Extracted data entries
□ □ □

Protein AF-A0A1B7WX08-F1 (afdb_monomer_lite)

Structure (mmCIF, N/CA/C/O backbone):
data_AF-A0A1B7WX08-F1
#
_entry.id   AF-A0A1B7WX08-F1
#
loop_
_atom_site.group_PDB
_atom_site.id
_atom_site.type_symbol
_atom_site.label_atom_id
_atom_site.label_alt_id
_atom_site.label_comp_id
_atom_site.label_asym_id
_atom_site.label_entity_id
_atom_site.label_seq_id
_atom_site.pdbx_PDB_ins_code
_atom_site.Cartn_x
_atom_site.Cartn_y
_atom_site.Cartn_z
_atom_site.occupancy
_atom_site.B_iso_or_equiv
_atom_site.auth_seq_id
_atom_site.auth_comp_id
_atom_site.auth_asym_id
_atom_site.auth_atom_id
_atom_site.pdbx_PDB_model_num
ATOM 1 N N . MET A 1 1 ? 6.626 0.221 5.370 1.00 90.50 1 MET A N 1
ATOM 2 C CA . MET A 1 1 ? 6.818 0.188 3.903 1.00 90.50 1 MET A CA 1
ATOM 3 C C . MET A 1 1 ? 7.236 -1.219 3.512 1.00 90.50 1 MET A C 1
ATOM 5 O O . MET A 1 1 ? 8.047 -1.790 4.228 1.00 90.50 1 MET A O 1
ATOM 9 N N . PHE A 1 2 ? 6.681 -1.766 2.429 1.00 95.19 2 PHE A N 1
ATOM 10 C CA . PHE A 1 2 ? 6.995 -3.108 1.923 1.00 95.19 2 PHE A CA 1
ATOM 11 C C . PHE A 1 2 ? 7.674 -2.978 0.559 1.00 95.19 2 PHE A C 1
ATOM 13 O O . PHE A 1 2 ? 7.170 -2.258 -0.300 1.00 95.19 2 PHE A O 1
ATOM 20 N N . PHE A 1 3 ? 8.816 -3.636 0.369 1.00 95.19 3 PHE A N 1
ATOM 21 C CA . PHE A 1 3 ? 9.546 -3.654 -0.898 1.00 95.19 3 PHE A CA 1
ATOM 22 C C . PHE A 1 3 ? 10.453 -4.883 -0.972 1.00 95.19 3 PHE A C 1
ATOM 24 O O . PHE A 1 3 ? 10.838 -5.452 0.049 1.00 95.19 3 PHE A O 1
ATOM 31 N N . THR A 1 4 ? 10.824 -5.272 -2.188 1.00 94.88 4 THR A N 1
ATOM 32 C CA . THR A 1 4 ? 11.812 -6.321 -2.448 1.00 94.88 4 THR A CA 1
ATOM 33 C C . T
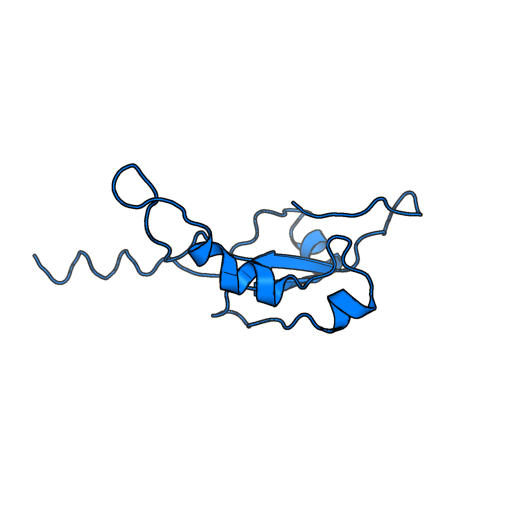HR A 1 4 ? 13.083 -5.722 -3.037 1.00 94.88 4 THR A C 1
ATOM 35 O O . THR A 1 4 ? 13.090 -4.610 -3.571 1.00 94.88 4 THR A O 1
ATOM 38 N N . ARG A 1 5 ? 14.198 -6.450 -2.919 1.00 94.19 5 ARG A N 1
ATOM 39 C CA . ARG A 1 5 ? 15.466 -6.019 -3.509 1.00 94.19 5 ARG A CA 1
ATOM 40 C C . ARG A 1 5 ? 15.354 -6.035 -5.036 1.00 94.19 5 ARG A C 1
ATOM 42 O O . ARG A 1 5 ? 15.074 -7.072 -5.633 1.00 94.19 5 ARG A O 1
ATOM 49 N N . GLY A 1 6 ? 15.617 -4.886 -5.652 1.00 92.56 6 GLY A N 1
ATOM 50 C CA . GLY A 1 6 ? 15.678 -4.744 -7.102 1.00 92.56 6 GLY A CA 1
ATOM 51 C C . GLY A 1 6 ? 16.790 -5.581 -7.741 1.00 92.56 6 GLY A C 1
ATOM 52 O O . GLY A 1 6 ? 17.789 -5.909 -7.101 1.00 92.56 6 GLY A O 1
ATOM 53 N N . LYS A 1 7 ? 16.616 -5.910 -9.025 1.00 93.38 7 LYS A N 1
ATOM 54 C CA . LYS A 1 7 ? 17.620 -6.624 -9.840 1.00 93.38 7 LYS A CA 1
ATOM 55 C C . LYS A 1 7 ? 18.452 -5.687 -10.718 1.00 93.38 7 LYS A C 1
ATOM 57 O O . LYS A 1 7 ? 19.420 -6.126 -11.327 1.00 93.38 7 LYS A O 1
ATOM 62 N N . LYS A 1 8 ? 18.044 -4.422 -10.825 1.00 96.38 8 LYS A N 1
ATOM 63 C CA . LYS A 1 8 ? 18.697 -3.375 -11.616 1.00 96.38 8 LYS A CA 1
ATOM 64 C C . LYS A 1 8 ? 19.083 -2.211 -10.709 1.00 96.38 8 LYS A C 1
ATOM 66 O O . LYS A 1 8 ? 18.491 -2.039 -9.647 1.00 96.38 8 LYS A O 1
ATOM 71 N N . GLU A 1 9 ? 19.986 -1.358 -11.179 1.00 94.12 9 GLU A N 1
ATOM 72 C CA . GLU A 1 9 ? 20.355 -0.116 -10.484 1.00 94.12 9 GLU A CA 1
ATOM 73 C C . GLU A 1 9 ? 19.177 0.867 -10.365 1.00 94.12 9 GLU A C 1
ATOM 75 O O . GLU A 1 9 ? 19.021 1.554 -9.360 1.00 94.12 9 GLU A O 1
ATOM 80 N N . LYS A 1 10 ? 18.315 0.935 -11.390 1.00 93.44 10 LYS A N 1
ATOM 81 C CA . LYS A 1 10 ? 17.177 1.867 -11.468 1.00 93.44 10 LYS A CA 1
ATOM 82 C C . LYS A 1 10 ? 15.951 1.203 -12.099 1.00 93.44 10 LYS A C 1
ATOM 84 O O . LYS A 1 10 ? 16.064 0.176 -12.766 1.00 93.44 10 LYS A O 1
ATOM 89 N N . GLY A 1 11 ? 14.779 
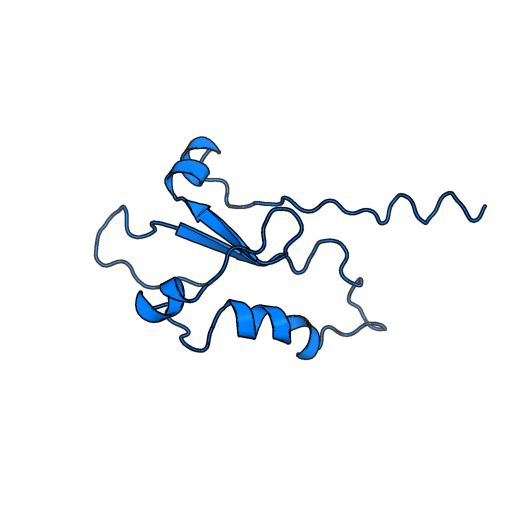1.813 -11.899 1.00 93.38 11 GLY A N 1
ATOM 90 C CA . GLY A 1 11 ? 13.534 1.408 -12.565 1.00 93.38 11 GLY A CA 1
ATOM 91 C C . GLY A 1 11 ? 12.962 0.068 -12.093 1.00 93.38 11 GLY A C 1
ATOM 92 O O . GLY A 1 11 ? 12.333 -0.636 -12.872 1.00 93.38 11 GLY A O 1
ATOM 93 N N . ASN A 1 12 ? 13.204 -0.320 -10.836 1.00 95.38 12 ASN A N 1
ATOM 94 C CA . ASN A 1 12 ? 12.673 -1.577 -10.295 1.00 95.38 12 ASN A CA 1
ATOM 95 C C . ASN A 1 12 ? 11.176 -1.487 -9.947 1.00 95.38 12 ASN A C 1
ATOM 97 O O . ASN A 1 12 ? 10.464 -2.479 -10.066 1.00 95.38 12 ASN A O 1
ATOM 101 N N . THR A 1 13 ? 10.696 -0.308 -9.546 1.00 95.44 13 THR A N 1
ATOM 102 C CA . THR A 1 13 ? 9.306 -0.088 -9.121 1.00 95.44 13 THR A CA 1
ATOM 103 C C . THR A 1 13 ? 8.479 0.451 -10.278 1.00 95.44 13 THR A C 1
ATOM 105 O O . THR A 1 13 ? 8.824 1.492 -10.832 1.00 95.44 13 THR A O 1
ATOM 108 N N . GLN A 1 14 ? 7.394 -0.245 -10.616 1.00 94.69 14 GLN A N 1
ATOM 109 C CA . GLN A 1 14 ? 6.442 0.174 -11.656 1.00 94.69 14 GLN A CA 1
ATOM 110 C C . GLN A 1 14 ? 5.173 0.788 -11.053 1.00 94.69 14 GLN A C 1
ATOM 112 O O . GLN A 1 14 ? 4.614 1.743 -11.584 1.00 94.69 14 GLN A O 1
ATOM 117 N N . GLU A 1 15 ? 4.745 0.262 -9.908 1.00 96.56 15 GLU A N 1
ATOM 118 C CA . GLU A 1 15 ? 3.530 0.667 -9.210 1.00 96.56 15 GLU A CA 1
ATOM 119 C C . GLU A 1 15 ? 3.778 0.661 -7.700 1.00 96.56 15 GLU A C 1
ATOM 121 O O . GLU A 1 15 ? 4.565 -0.138 -7.186 1.00 96.56 15 GLU A O 1
ATOM 126 N N . VAL A 1 16 ? 3.076 1.539 -6.993 1.00 97.19 16 VAL A N 1
ATOM 127 C CA . VAL A 1 16 ? 3.026 1.606 -5.535 1.00 97.19 16 VAL A CA 1
ATOM 128 C C . VAL A 1 16 ? 1.575 1.447 -5.109 1.00 97.19 16 VAL A C 1
ATOM 130 O O . VAL A 1 16 ? 0.690 2.138 -5.606 1.00 97.19 16 VAL A O 1
ATOM 133 N N . TRP A 1 17 ? 1.343 0.537 -4.169 1.00 97.88 17 TRP A N 1
ATOM 134 C CA . TRP A 1 17 ? 0.040 0.325 -3.554 1.00 97.88 17 TRP A CA 1
ATOM 135 C C . TRP A 1 17 ? 0.027 0.974 -2.173 1.00 97.88 17 TRP A C 1
ATOM 137 O O . TRP A 1 17 ? 0.913 0.707 -1.357 1.00 97.88 17 TRP A O 1
ATOM 147 N N . VAL A 1 18 ? -0.965 1.820 -1.913 1.00 98.00 18 VAL A N 1
ATOM 148 C CA . VAL A 1 18 ? -1.122 2.538 -0.645 1.00 98.00 18 VAL A CA 1
ATOM 149 C C . VAL A 1 18 ? -2.411 2.081 0.019 1.00 98.00 18 VAL A C 1
ATOM 151 O O . VAL A 1 18 ? -3.453 2.025 -0.629 1.00 98.00 18 VAL A O 1
ATOM 154 N N . TYR A 1 19 ? -2.324 1.766 1.312 1.00 97.56 19 TYR A N 1
ATOM 155 C CA . TYR A 1 19 ? -3.479 1.504 2.162 1.00 97.56 19 TYR A CA 1
ATOM 156 C C . TYR A 1 19 ? -3.642 2.633 3.187 1.00 97.56 19 TYR A C 1
ATOM 158 O O . TYR A 1 19 ? -2.724 2.883 3.972 1.00 97.56 19 TYR A O 1
ATOM 166 N N . ASP A 1 20 ? -4.790 3.306 3.200 1.00 96.56 20 ASP A N 1
ATOM 167 C CA . ASP A 1 20 ? -5.098 4.370 4.156 1.00 96.56 20 ASP A CA 1
ATOM 168 C C . ASP A 1 20 ? -5.827 3.823 5.401 1.00 96.56 20 ASP A C 1
ATOM 170 O O . ASP A 1 20 ? -7.045 3.627 5.407 1.00 96.56 20 ASP A O 1
ATOM 174 N N . LEU A 1 21 ? -5.063 3.618 6.480 1.00 94.56 21 LEU A N 1
ATOM 175 C CA . LEU A 1 21 ? -5.553 3.320 7.838 1.00 94.56 21 LEU A CA 1
ATOM 176 C C . LEU A 1 21 ? -5.491 4.559 8.761 1.00 94.56 21 LEU A C 1
ATOM 178 O O . LEU A 1 21 ? -5.317 4.429 9.967 1.00 94.56 21 LEU A O 1
ATOM 182 N N . ARG A 1 22 ? -5.535 5.775 8.207 1.00 91.62 22 ARG A N 1
ATOM 183 C CA . ARG A 1 22 ? -5.431 7.035 8.967 1.00 91.62 22 ARG A CA 1
ATOM 184 C C . ARG A 1 22 ? -6.716 7.845 8.893 1.00 91.62 22 ARG A C 1
ATOM 186 O O . ARG A 1 22 ? -7.172 8.380 9.899 1.00 91.62 22 ARG A O 1
ATOM 193 N N . THR A 1 23 ? -7.283 7.959 7.697 1.00 91.12 23 THR A N 1
ATOM 194 C CA . THR A 1 23 ? -8.440 8.825 7.461 1.00 91.12 23 THR 
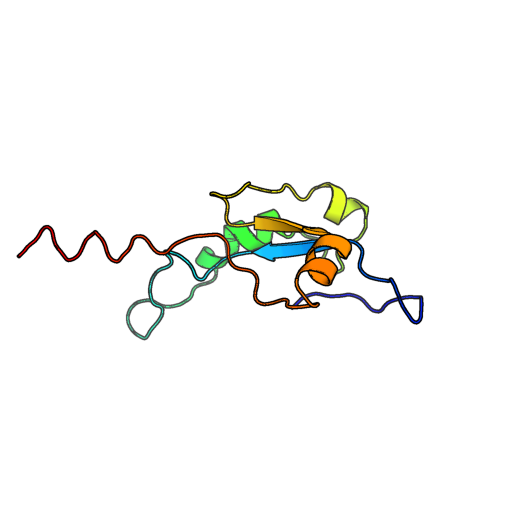A CA 1
ATOM 195 C C . THR A 1 23 ? -9.720 8.184 7.987 1.00 91.12 23 THR A C 1
ATOM 197 O O . THR A 1 23 ? -9.989 7.009 7.709 1.00 91.12 23 THR A O 1
ATOM 200 N N . ASN A 1 24 ? -10.524 8.945 8.736 1.00 84.56 24 ASN A N 1
ATOM 201 C CA . ASN A 1 24 ? -11.783 8.490 9.340 1.00 84.56 24 ASN A CA 1
ATOM 202 C C . ASN A 1 24 ? -11.634 7.208 10.193 1.00 84.56 24 ASN A C 1
ATOM 204 O O . ASN A 1 24 ? -12.576 6.426 10.314 1.00 84.56 24 ASN A O 1
ATOM 208 N N . THR A 1 25 ? -10.445 6.944 10.750 1.00 82.00 25 THR A N 1
ATOM 209 C CA . THR A 1 25 ? -10.215 5.833 11.691 1.00 82.00 25 THR A CA 1
ATOM 210 C C . THR A 1 25 ? -10.265 6.328 13.130 1.00 82.00 25 THR A C 1
ATOM 212 O O . THR A 1 25 ? -9.900 7.470 13.408 1.00 82.00 25 THR A O 1
ATOM 215 N N . SER A 1 26 ? -10.676 5.468 14.064 1.00 83.56 26 SER A N 1
ATOM 216 C CA . SER A 1 26 ? -10.699 5.813 15.487 1.00 83.56 26 SER A CA 1
ATOM 217 C C . SER A 1 26 ? -9.323 6.265 15.980 1.00 83.56 26 SER A C 1
ATOM 219 O O . SER A 1 26 ? -8.303 5.660 15.653 1.00 83.56 26 SER A O 1
ATOM 221 N N . GLN A 1 27 ? -9.289 7.303 16.818 1.00 86.19 27 GLN A N 1
ATOM 222 C CA . GLN A 1 27 ? -8.053 7.700 17.486 1.00 86.19 27 GLN A CA 1
ATOM 223 C C . GLN A 1 27 ? -7.631 6.600 18.461 1.00 86.19 27 GLN A C 1
ATOM 225 O O . GLN A 1 27 ? -8.324 6.317 19.443 1.00 86.19 27 GLN A O 1
ATOM 230 N N . PHE A 1 28 ? -6.493 5.971 18.180 1.00 89.94 28 PHE A N 1
ATOM 231 C CA . PHE A 1 28 ? -5.962 4.913 19.025 1.00 89.94 28 PHE A CA 1
ATOM 232 C C . PHE A 1 28 ? -5.265 5.490 20.260 1.00 89.94 28 PHE A C 1
ATOM 234 O O . PHE A 1 28 ? -4.548 6.487 20.200 1.00 89.94 28 PHE A O 1
ATOM 241 N N . GLY A 1 29 ? -5.459 4.840 21.402 1.00 89.12 29 GLY A N 1
ATOM 242 C CA . GLY A 1 29 ? -4.905 5.261 22.681 1.00 89.12 29 GLY A CA 1
ATOM 243 C C . GLY A 1 29 ? -5.256 4.282 23.794 1.00 89.12 29 GLY A C 1
ATOM 244 O O . GLY A 1 29 ? -5.693 3.162 23.545 1.00 89.12 29 GLY A O 1
ATOM 245 N N . LYS A 1 30 ? -5.108 4.704 25.055 1.00 89.12 30 LYS A N 1
ATOM 246 C CA . LYS A 1 30 ? -5.338 3.823 26.218 1.00 89.12 30 LYS A CA 1
ATOM 247 C C . LYS A 1 30 ? -6.737 3.190 26.251 1.00 89.12 30 LYS A C 1
ATOM 249 O O . LYS A 1 30 ? -6.877 2.081 26.752 1.00 89.12 30 LYS A O 1
ATOM 254 N N . ARG A 1 31 ? -7.754 3.900 25.746 1.00 91.81 31 ARG A N 1
ATOM 255 C CA . ARG A 1 31 ? -9.162 3.458 25.730 1.00 91.81 31 ARG A CA 1
ATOM 256 C C . ARG A 1 31 ? -9.575 2.766 24.426 1.00 91.81 31 ARG A C 1
ATOM 258 O O . ARG A 1 31 ? -10.504 1.972 24.448 1.00 91.81 31 ARG A O 1
ATOM 265 N N . THR A 1 32 ? -8.860 3.029 23.335 1.00 90.94 32 THR A N 1
ATOM 266 C CA . THR A 1 32 ? -9.137 2.476 22.004 1.00 90.94 32 THR A CA 1
ATOM 267 C C . THR A 1 32 ? -7.856 1.844 21.492 1.00 90.94 32 THR A C 1
ATOM 269 O O . THR A 1 32 ? -7.013 2.507 20.892 1.00 90.94 32 THR A O 1
ATOM 272 N N . GLN A 1 33 ? -7.650 0.573 21.817 1.00 94.25 33 GLN A N 1
ATOM 273 C CA . GLN A 1 33 ? -6.412 -0.112 21.465 1.00 94.25 33 GLN A CA 1
ATOM 274 C C . GLN A 1 33 ? -6.369 -0.427 19.969 1.00 94.25 33 GLN A C 1
ATOM 276 O O . GLN A 1 33 ? -7.364 -0.848 19.381 1.00 94.25 33 GLN A O 1
ATOM 281 N N . LEU A 1 34 ? -5.192 -0.276 19.366 1.00 94.56 34 LEU A N 1
ATOM 282 C CA . LEU A 1 34 ? -4.932 -0.764 18.018 1.00 94.56 34 LEU A CA 1
ATOM 283 C C . LEU A 1 34 ? -4.779 -2.290 18.066 1.00 94.56 34 LEU A C 1
ATOM 285 O O . LEU A 1 34 ? -3.748 -2.814 18.481 1.00 94.56 34 LEU A O 1
ATOM 289 N N . THR A 1 35 ? -5.830 -2.999 17.676 1.00 94.94 35 THR A N 1
ATOM 290 C CA . THR A 1 35 ? -5.868 -4.466 17.625 1.00 94.94 35 THR A CA 1
ATOM 291 C C . THR A 1 35 ? -5.629 -5.008 16.217 1.00 94.94 35 THR A C 1
ATOM 293 O O . THR A 1 35 ? -5.706 -4.273 15.230 1.00 94.94 35 THR A O 1
ATOM 296 N N . ARG A 1 36 ? -5.400 -6.325 16.120 1.00 96.00 36 ARG A N 1
ATOM 297 C CA . ARG A 1 36 ? -5.218 -7.036 14.847 1.00 96.00 36 ARG A CA 1
ATOM 298 C C . ARG A 1 36 ? -6.414 -6.889 13.904 1.00 96.00 36 ARG A C 1
ATOM 300 O O . ARG A 1 36 ? -6.226 -6.816 12.698 1.00 96.00 36 ARG A O 1
ATOM 307 N N . GLN A 1 37 ? -7.625 -6.785 14.447 1.00 95.19 37 GLN A N 1
ATOM 308 C CA . GLN A 1 37 ? -8.851 -6.670 13.661 1.00 95.19 37 GLN A CA 1
ATOM 309 C C . GLN A 1 37 ? -8.834 -5.459 12.716 1.00 95.19 37 GLN A C 1
ATOM 311 O O . GLN A 1 37 ? -9.330 -5.576 11.599 1.00 95.19 37 GLN A O 1
ATOM 316 N N . HIS A 1 38 ? -8.198 -4.346 13.102 1.00 94.88 38 HIS A N 1
ATOM 317 C CA . HIS A 1 38 ? -8.075 -3.151 12.254 1.00 94.88 38 HIS A CA 1
ATOM 318 C C . HIS A 1 38 ? -7.246 -3.378 10.980 1.00 94.88 38 HIS A C 1
ATOM 320 O O . HIS A 1 38 ? -7.333 -2.587 10.046 1.00 94.88 38 HIS A O 1
ATOM 326 N N . PHE A 1 39 ? -6.444 -4.445 10.934 1.00 95.62 39 PHE A N 1
ATOM 327 C CA . PHE A 1 39 ? -5.606 -4.785 9.786 1.00 95.62 39 PHE A CA 1
ATOM 328 C C . PHE A 1 39 ? -6.229 -5.841 8.874 1.00 95.62 39 PHE A C 1
ATOM 330 O O . PHE A 1 39 ? -5.676 -6.087 7.811 1.00 95.62 39 PHE A O 1
ATOM 337 N N . THR A 1 40 ? -7.370 -6.436 9.235 1.00 96.50 40 THR A N 1
ATOM 338 C CA . THR A 1 40 ? -7.973 -7.554 8.481 1.00 96.50 40 THR A CA 1
ATOM 339 C C . THR A 1 40 ? -8.193 -7.203 7.007 1.00 96.50 40 THR A C 1
ATOM 341 O O . THR A 1 40 ? -7.800 -7.953 6.120 1.00 96.50 40 THR A O 1
ATOM 344 N N . GLU A 1 41 ? -8.769 -6.031 6.732 1.00 95.69 41 GLU A N 1
ATOM 345 C CA . GLU A 1 41 ? -9.008 -5.565 5.359 1.00 95.69 41 GLU A CA 1
ATOM 346 C C . GLU A 1 41 ? -7.701 -5.295 4.604 1.00 95.69 41 GLU A C 1
ATOM 348 O O . GLU A 1 41 ? -7.586 -5.628 3.424 1.00 95.69 41 GLU A O 1
ATOM 353 N N . PHE A 1 42 ? -6.692 -4.749 5.290 1.00 96.88 42 PHE A N 1
ATOM 354 C CA . PHE A 1 42 ? -5.362 -4.567 4.718 1.00 96.88 42 PHE A CA 1
ATOM 355 C C . PHE A 1 42 ? -4.710 -5.909 4.376 1.00 96.88 42 PHE A C 1
ATOM 357 O O . PHE A 1 42 ? -4.187 -6.044 3.278 1.00 96.88 42 PHE A O 1
ATOM 364 N N . GLU A 1 43 ? -4.741 -6.892 5.278 1.00 97.19 43 GLU A N 1
ATOM 365 C CA . GLU A 1 43 ? -4.148 -8.219 5.063 1.00 97.19 43 GLU A CA 1
ATOM 366 C C . GLU A 1 43 ? -4.792 -8.911 3.850 1.00 97.19 43 GLU A C 1
ATOM 368 O O . GLU A 1 43 ? -4.080 -9.401 2.972 1.00 97.19 43 GLU A O 1
ATOM 373 N N . VAL A 1 44 ? -6.125 -8.849 3.734 1.00 96.88 44 VAL A N 1
ATOM 374 C CA . VAL A 1 44 ? -6.870 -9.371 2.574 1.00 96.88 44 VAL A CA 1
ATOM 375 C C . VAL A 1 44 ? -6.471 -8.656 1.280 1.00 96.88 44 VAL A C 1
ATOM 377 O O . VAL A 1 44 ? -6.209 -9.309 0.271 1.00 96.88 44 VAL A O 1
ATOM 380 N N . ALA A 1 45 ? -6.400 -7.322 1.294 1.00 96.88 45 ALA A N 1
ATOM 381 C CA . ALA A 1 45 ? -6.038 -6.537 0.115 1.00 96.88 45 ALA A CA 1
ATOM 382 C C . ALA A 1 45 ? -4.555 -6.697 -0.280 1.00 96.88 45 ALA A C 1
ATOM 384 O O . ALA A 1 45 ? -4.209 -6.669 -1.463 1.00 96.88 45 ALA A O 1
ATOM 385 N N . PHE A 1 46 ? -3.668 -6.866 0.703 1.00 96.75 46 PHE A N 1
ATOM 386 C CA . PHE A 1 46 ? -2.231 -7.032 0.505 1.00 96.75 46 PHE A CA 1
ATOM 387 C C . PHE A 1 46 ? -1.897 -8.403 -0.099 1.00 96.75 46 PHE A C 1
ATOM 389 O O . PHE A 1 46 ? -1.054 -8.460 -1.007 1.00 96.75 46 PHE A O 1
ATOM 396 N N . GLY A 1 47 ? -2.589 -9.452 0.363 1.00 96.81 47 GLY A N 1
ATOM 397 C CA . GLY A 1 47 ? -2.452 -10.845 -0.061 1.00 96.81 47 GLY A CA 1
ATOM 398 C C . GLY A 1 47 ? -1.423 -11.648 0.746 1.00 96.81 47 GLY A C 1
ATOM 399 O O . GLY A 1 47 ? -0.585 -11.095 1.450 1.00 96.81 47 GLY A O 1
ATOM 400 N N . ASP A 1 48 ? -1.453 -12.975 0.602 1.00 95.81 48 ASP A N 1
ATOM 401 C CA . ASP A 1 48 ? -0.635 -13.897 1.414 1.00 95.81 48 ASP A CA 1
ATOM 402 C C . ASP A 1 48 ? 0.855 -13.932 1.041 1.00 95.81 48 ASP A C 1
ATOM 404 O O . ASP A 1 48 ? 1.666 -14.523 1.753 1.00 95.81 48 ASP A O 1
ATOM 408 N N . ASP A 1 49 ? 1.232 -13.340 -0.094 1.00 96.38 49 ASP A N 1
ATOM 409 C CA . ASP A 1 49 ? 2.620 -13.310 -0.553 1.00 96.38 49 ASP A CA 1
ATOM 410 C C . ASP A 1 49 ? 3.337 -12.052 -0.033 1.00 96.38 49 ASP A C 1
ATOM 412 O O . ASP A 1 49 ? 3.135 -10.959 -0.582 1.00 96.38 49 ASP A O 1
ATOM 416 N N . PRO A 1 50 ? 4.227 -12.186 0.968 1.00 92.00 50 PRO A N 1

□ □ □

__What to work on__:
For this exercise, output exactly the lines above from the line with "ATOM 353 N N" to the line with "ATOM 396 N N", counting both, and leave out the rest.

__Expected answer__:
ATOM 353 N N . PHE A 1 42 ? -6.692 -4.749 5.290 1.00 96.88 42 PHE A N 1
ATOM 354 C CA . PHE A 1 42 ? -5.362 -4.567 4.718 1.00 96.88 42 PHE A CA 1
ATOM 355 C C . PHE A 1 42 ? -4.710 -5.909 4.376 1.00 96.88 42 PHE A C 1
ATOM 357 O O . PHE A 1 42 ? -4.187 -6.044 3.278 1.00 96.88 42 PHE A O 1
ATOM 364 N N . GLU A 1 43 ? -4.741 -6.892 5.278 1.00 97.19 43 GLU A N 1
ATOM 365 C CA . GLU A 1 43 ? -4.148 -8.219 5.063 1.00 97.19 43 GLU A CA 1
ATOM 366 C C . GLU A 1 43 ? -4.792 -8.911 3.850 1.00 97.19 43 GLU A C 1
ATOM 368 O O . GLU A 1 43 ? -4.080 -9.401 2.972 1.00 97.19 43 GLU A O 1
ATOM 373 N N . VAL A 1 44 ? -6.125 -8.849 3.734 1.00 96.88 44 VAL A N 1
ATOM 374 C CA . VAL A 1 44 ? -6.870 -9.371 2.574 1.00 96.88 44 VAL A CA 1
ATOM 375 C C . VAL A 1 44 ? -6.471 -8.656 1.280 1.00 96.88 44 VAL A C 1
ATOM 377 O O . VAL A 1 44 ? -6.209 -9.309 0.271 1.00 96.88 44 VAL A O 1
ATOM 380 N N . ALA A 1 45 ? -6.400 -7.322 1.294 1.00 96.88 45 ALA A N 1
ATOM 381 C CA . ALA A 1 45 ? -6.038 -6.537 0.115 1.00 96.88 45 ALA A CA 1
ATOM 382 C C . ALA A 1 45 ? -4.555 -6.697 -0.280 1.00 96.88 45 ALA A C 1
ATOM 384 O O . ALA A 1 45 ? -4.209 -6.669 -1.463 1.00 96.88 45 ALA A O 1
ATOM 385 N N . PHE A 1 46 ? -3.668 -6.866 0.703 1.00 96.75 46 PHE A N 1
ATOM 386 C CA . PHE A 1 46 ? -2.231 -7.032 0.505 1.00 96.75 46 PHE A CA 1
ATOM 387 C C . PHE A 1 46 ? -1.897 -8.403 -0.099 1.00 96.75 46 PHE A C 1
ATOM 389 O O . PHE A 1 46 ? -1.054 -8.460 -1.007 1.00 96.75 46 PHE A O 1
ATOM 396 N N . GLY A 1 47 ? -2.589 -9.452 0.363 1.00 96.81 47 GLY A N 1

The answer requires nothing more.